A campanha, agora, não se limitava apenas à deposição da presidente, mas à implantação do projeto de desmonte do país, que se seguiu na Operação Lava Jato e o juiz Sérgio Moro arrepiando as leis com a dócil cumplicidade do Supremo Tribunal Federal. Milhões de trabalhadores perderam empregos direta ou indiretamente no desmonte industrial promovido pela Lava Jato, Moro e sua quadrilha de procuradores. A imprensa onde estava? Ao lado deles, divulgando mentiras, destruindo reputações, dando sua força importantíssima ao discurso moralizador do combate à corrupção (“Nunca se roubou tanto neste país”, lembra?) e ajudando a eleger o incrível Jair Bolsonaro que toda a mídia sabia muito bem quem foi nos 27 anos na Câmara dos Deputados em Brasília.

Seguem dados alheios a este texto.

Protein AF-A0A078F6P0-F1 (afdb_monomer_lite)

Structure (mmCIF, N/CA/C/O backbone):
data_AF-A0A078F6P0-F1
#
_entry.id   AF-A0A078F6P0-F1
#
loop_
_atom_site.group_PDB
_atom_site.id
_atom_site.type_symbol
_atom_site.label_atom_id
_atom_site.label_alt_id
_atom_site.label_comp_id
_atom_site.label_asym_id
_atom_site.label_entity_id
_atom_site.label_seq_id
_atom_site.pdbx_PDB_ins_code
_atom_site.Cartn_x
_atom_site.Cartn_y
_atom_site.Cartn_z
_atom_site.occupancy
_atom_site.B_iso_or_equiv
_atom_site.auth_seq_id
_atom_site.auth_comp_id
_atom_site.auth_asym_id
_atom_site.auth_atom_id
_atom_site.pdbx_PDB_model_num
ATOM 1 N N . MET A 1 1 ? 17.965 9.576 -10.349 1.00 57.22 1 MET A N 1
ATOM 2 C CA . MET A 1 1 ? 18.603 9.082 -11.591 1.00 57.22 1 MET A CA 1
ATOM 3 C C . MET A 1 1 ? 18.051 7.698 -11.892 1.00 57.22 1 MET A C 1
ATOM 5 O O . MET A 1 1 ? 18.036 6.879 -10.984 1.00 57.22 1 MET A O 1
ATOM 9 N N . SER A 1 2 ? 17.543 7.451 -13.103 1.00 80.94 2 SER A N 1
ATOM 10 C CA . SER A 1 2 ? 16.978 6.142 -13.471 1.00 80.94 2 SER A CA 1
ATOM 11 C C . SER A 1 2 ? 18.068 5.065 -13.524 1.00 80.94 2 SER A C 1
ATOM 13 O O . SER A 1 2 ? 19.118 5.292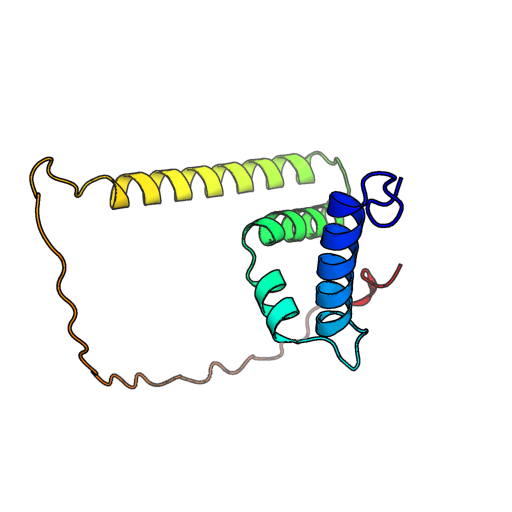 -14.125 1.00 80.94 2 SER A O 1
ATOM 15 N N . LEU A 1 3 ? 17.820 3.898 -12.919 1.00 87.38 3 LEU A N 1
ATOM 16 C CA . LEU A 1 3 ? 18.789 2.793 -12.809 1.00 87.38 3 LEU A CA 1
ATOM 17 C C . LEU A 1 3 ? 19.225 2.227 -14.171 1.00 87.38 3 LEU A C 1
ATOM 19 O O . LEU A 1 3 ? 20.330 1.708 -14.302 1.00 87.38 3 LEU A O 1
ATOM 23 N N . ILE A 1 4 ? 18.403 2.397 -15.209 1.00 88.56 4 ILE A N 1
ATOM 24 C CA . ILE A 1 4 ? 18.736 2.013 -16.592 1.00 88.56 4 ILE A CA 1
ATOM 25 C C . ILE A 1 4 ? 19.876 2.858 -17.187 1.00 88.56 4 ILE A C 1
ATOM 27 O O . ILE A 1 4 ? 20.478 2.480 -18.187 1.00 88.56 4 ILE A O 1
ATOM 31 N N . ASN A 1 5 ? 20.176 4.008 -16.578 1.00 92.50 5 ASN A N 1
ATOM 32 C CA . ASN A 1 5 ? 21.255 4.910 -16.977 1.00 92.50 5 ASN A CA 1
ATOM 33 C C . ASN A 1 5 ? 22.446 4.837 -16.008 1.00 92.50 5 ASN A C 1
ATOM 35 O O . ASN A 1 5 ? 23.254 5.761 -15.963 1.00 92.50 5 ASN A O 1
ATOM 39 N N . SER A 1 6 ? 22.547 3.765 -15.216 1.00 92.38 6 SER A N 1
ATOM 40 C CA . SER A 1 6 ? 23.689 3.541 -14.330 1.00 92.38 6 SER A CA 1
ATOM 41 C C . SER A 1 6 ? 25.005 3.440 -15.114 1.00 92.38 6 SER A C 1
ATOM 43 O O . SER A 1 6 ? 25.041 2.879 -16.213 1.00 92.38 6 SER A O 1
ATOM 45 N N .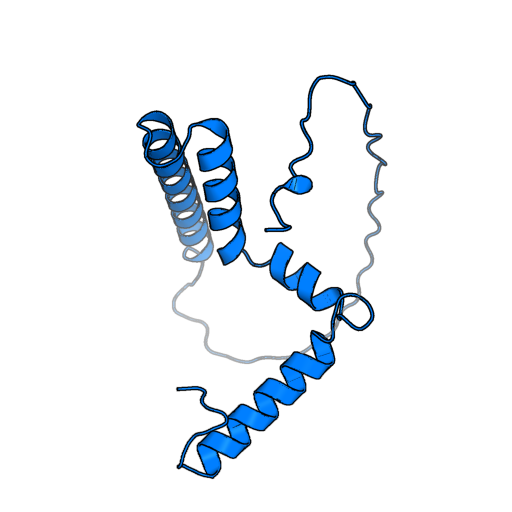 TYR A 1 7 ? 26.087 3.953 -14.522 1.00 93.06 7 TYR A N 1
ATOM 46 C CA . TYR A 1 7 ? 27.458 3.755 -15.010 1.00 93.06 7 TYR A CA 1
ATOM 47 C C . TYR A 1 7 ? 27.973 2.337 -14.743 1.00 93.06 7 TYR A C 1
ATOM 49 O O . TYR A 1 7 ? 28.868 1.873 -15.443 1.00 93.06 7 TYR A O 1
ATOM 57 N N . ASP A 1 8 ? 27.399 1.650 -13.753 1.00 95.88 8 ASP A N 1
ATOM 58 C CA . ASP A 1 8 ? 27.655 0.234 -13.508 1.00 95.88 8 ASP A CA 1
ATOM 59 C C . ASP A 1 8 ? 26.943 -0.603 -14.593 1.00 95.88 8 ASP A C 1
ATOM 61 O O . ASP A 1 8 ? 25.704 -0.591 -14.660 1.00 95.88 8 ASP A O 1
ATOM 65 N N . PRO A 1 9 ? 27.698 -1.320 -15.449 1.00 93.50 9 PRO A N 1
ATOM 66 C CA . PRO A 1 9 ? 27.142 -2.068 -16.569 1.00 93.50 9 PRO A CA 1
ATOM 67 C C . PRO A 1 9 ? 26.286 -3.260 -16.127 1.00 93.50 9 PRO A C 1
ATOM 69 O O . PRO A 1 9 ? 25.306 -3.583 -16.804 1.00 93.50 9 PRO A O 1
ATOM 72 N N . GLU A 1 10 ? 26.608 -3.898 -14.998 1.00 94.38 10 GLU A N 1
ATOM 73 C CA . GLU A 1 10 ? 25.838 -5.031 -14.487 1.00 94.38 10 GLU A CA 1
ATOM 74 C C . GLU A 1 10 ? 24.498 -4.542 -13.932 1.00 94.38 10 GLU A C 1
ATOM 76 O O . GLU A 1 10 ? 23.437 -5.076 -14.275 1.00 94.38 10 GLU A O 1
ATOM 81 N N . LEU A 1 11 ? 24.528 -3.461 -13.148 1.00 94.50 11 LEU A N 1
ATOM 82 C CA . LEU A 1 11 ? 23.318 -2.833 -12.623 1.00 94.50 11 LEU A CA 1
ATOM 83 C C . LEU A 1 11 ? 22.415 -2.317 -13.750 1.00 94.50 11 LEU A C 1
ATOM 85 O O . LEU A 1 11 ? 21.204 -2.553 -13.733 1.00 94.50 11 LEU A O 1
ATOM 89 N N . LYS A 1 12 ? 22.999 -1.667 -14.763 1.00 95.81 12 LYS A N 1
ATOM 90 C CA . LYS A 1 12 ? 22.279 -1.206 -15.955 1.00 95.81 12 LYS A CA 1
ATOM 91 C C . LYS A 1 12 ? 21.618 -2.363 -16.703 1.00 95.81 12 LYS A C 1
ATOM 93 O O . LYS A 1 12 ? 20.454 -2.254 -17.097 1.00 95.81 12 LYS A O 1
ATOM 98 N N . SER A 1 13 ? 22.339 -3.468 -16.893 1.00 96.25 13 SER A N 1
ATOM 99 C CA . SER A 1 13 ? 21.821 -4.662 -17.566 1.00 96.25 13 SER A CA 1
ATOM 100 C C . SER A 1 13 ? 20.605 -5.232 -16.830 1.00 96.25 13 SER A C 1
ATOM 102 O O . SER A 1 13 ? 19.535 -5.375 -17.429 1.00 96.25 13 SER A O 1
ATOM 104 N N . LYS A 1 14 ? 20.719 -5.439 -15.511 1.00 95.81 14 LYS A N 1
ATOM 105 C CA . LYS A 1 14 ? 19.618 -5.947 -14.676 1.00 95.81 14 LYS A CA 1
ATOM 106 C C . LYS A 1 14 ? 18.409 -5.014 -14.687 1.00 95.81 14 LYS A C 1
ATOM 108 O O . LYS A 1 14 ? 17.284 -5.471 -14.878 1.00 95.81 14 LYS A O 1
ATOM 113 N N . ALA A 1 15 ? 18.629 -3.706 -14.542 1.00 95.38 15 ALA A N 1
ATOM 114 C CA . ALA A 1 15 ? 17.555 -2.715 -14.598 1.00 95.38 15 ALA A CA 1
ATOM 115 C C . ALA A 1 15 ? 16.818 -2.741 -15.949 1.00 95.38 15 ALA A C 1
ATOM 117 O O . ALA A 1 15 ? 15.590 -2.668 -15.989 1.00 95.38 15 ALA A O 1
ATOM 118 N N . THR A 1 16 ? 17.557 -2.909 -17.049 1.00 95.25 16 THR A N 1
ATOM 119 C CA . THR A 1 16 ? 16.984 -3.014 -18.399 1.00 95.25 16 THR A CA 1
ATOM 120 C C . THR A 1 16 ? 16.147 -4.286 -18.562 1.00 95.25 16 THR A C 1
ATOM 122 O O . THR A 1 16 ? 15.067 -4.243 -19.149 1.00 95.25 16 THR A O 1
ATOM 125 N N . GLU A 1 17 ? 16.600 -5.423 -18.026 1.00 95.75 17 GLU A N 1
ATOM 126 C CA . GLU A 1 17 ? 15.842 -6.677 -18.091 1.00 95.75 17 GLU A CA 1
ATOM 127 C C . GLU A 1 17 ? 14.532 -6.603 -17.290 1.00 95.75 17 GLU A C 1
ATOM 129 O O . GLU A 1 17 ? 13.488 -7.066 -17.759 1.00 95.75 17 GLU A O 1
ATOM 134 N N . ILE A 1 18 ? 14.572 -5.988 -16.104 1.00 94.81 18 ILE A N 1
ATOM 135 C CA . ILE A 1 18 ? 13.383 -5.767 -15.270 1.00 94.81 18 ILE A CA 1
ATOM 136 C C . ILE A 1 18 ? 12.379 -4.878 -16.008 1.00 94.81 18 ILE A C 1
ATOM 138 O O . ILE A 1 18 ? 11.206 -5.243 -16.093 1.00 94.81 18 ILE A O 1
ATOM 142 N N . LEU A 1 19 ? 12.836 -3.766 -16.594 1.00 92.00 19 LEU A N 1
ATOM 143 C CA . LEU A 1 19 ? 11.978 -2.866 -17.367 1.00 92.00 19 LEU A CA 1
ATOM 144 C C . LEU A 1 19 ? 11.338 -3.588 -18.558 1.00 92.00 19 LEU A C 1
ATOM 146 O O . LEU A 1 19 ? 10.131 -3.523 -18.746 1.00 92.00 19 LEU A O 1
ATOM 150 N N . LYS A 1 20 ? 12.115 -4.385 -19.296 1.00 93.00 20 LYS A N 1
ATOM 151 C CA . LYS A 1 20 ? 11.595 -5.170 -20.422 1.00 93.00 20 LYS A CA 1
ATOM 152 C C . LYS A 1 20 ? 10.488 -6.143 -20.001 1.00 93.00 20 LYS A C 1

Agora chegou a hora da onça beber água, dizia-se nos tempos em que o cipó de aroeira doía no lombo de quem mandou dar. Em seu projeto autoritário e totalitário, ele se julga no direito de calar a imprensa. Tem apoio de parcela das forças armadas, das polícias militar e civil, da Federal, de procuradores e juízes (inclusive entre os que pretende cassar quando consumar o golpe), dos falsos líderes evangélicos e de uma parcela da população brasileira que não se caracteriza como gado: formadores de opinião, líderes em empresas, governos, esportes; e ainda habitantes do “Brasil profundo”, do campo armado, das milícias, das facções criminosas, dos torturadores, feminicidas, homofóbicos, dos assassinos de aluguel nas cidades e no campo.

Agora a imprensa se dá conta de que criou cobra no quintal, chocou o ovo da serpente, e os empresários se preocupam com o fracasso econômico; seus chefes aqui e no exterior começam a temer pelo futuro do “Brasil pária” no mundo, como preconiza o absurdo chanceler Ernesto Araújo em seu antiglobalismo paranoico. Na mesma velocidade com que avança a pandemia no país, recua a reação a Bolsonaro por parte de quem pode contê-lo. Parece haver um clima de “ruim com ele, pior sem ele”, “vamos esperar um pouco”, “o país não aguenta mais um trauma agora” e outros pensamentos que contrariam o passar dos dias sombrios e sem perspectivas.

Bolsonaro joga todas as suas fichas no Centrão que comprou por R$ 3 bilhões para eleger os presidentes do parlamento. Pode ganhar, mas o que se seguirá é uma incógnita, o pessoal é useiro e vezeiro em traições, a começar pelo deputado Arthur Lira, presidente da Câmara, com quem Bolsonaro conta para atingir seus objetivos políticos. Se não der certo, ele vai correr para o lado oposto, a ilegalidade, o gabinete do ódio, as armas, as forças militares. O empresariado, até por falta de opção, fechará com ele, e aí a imprensa vai negociar para entregar os anéis e preservar os dedos. Não aprendeu nada com a sua própria história no contexto da república e voltará a ser propagadora da história oficial.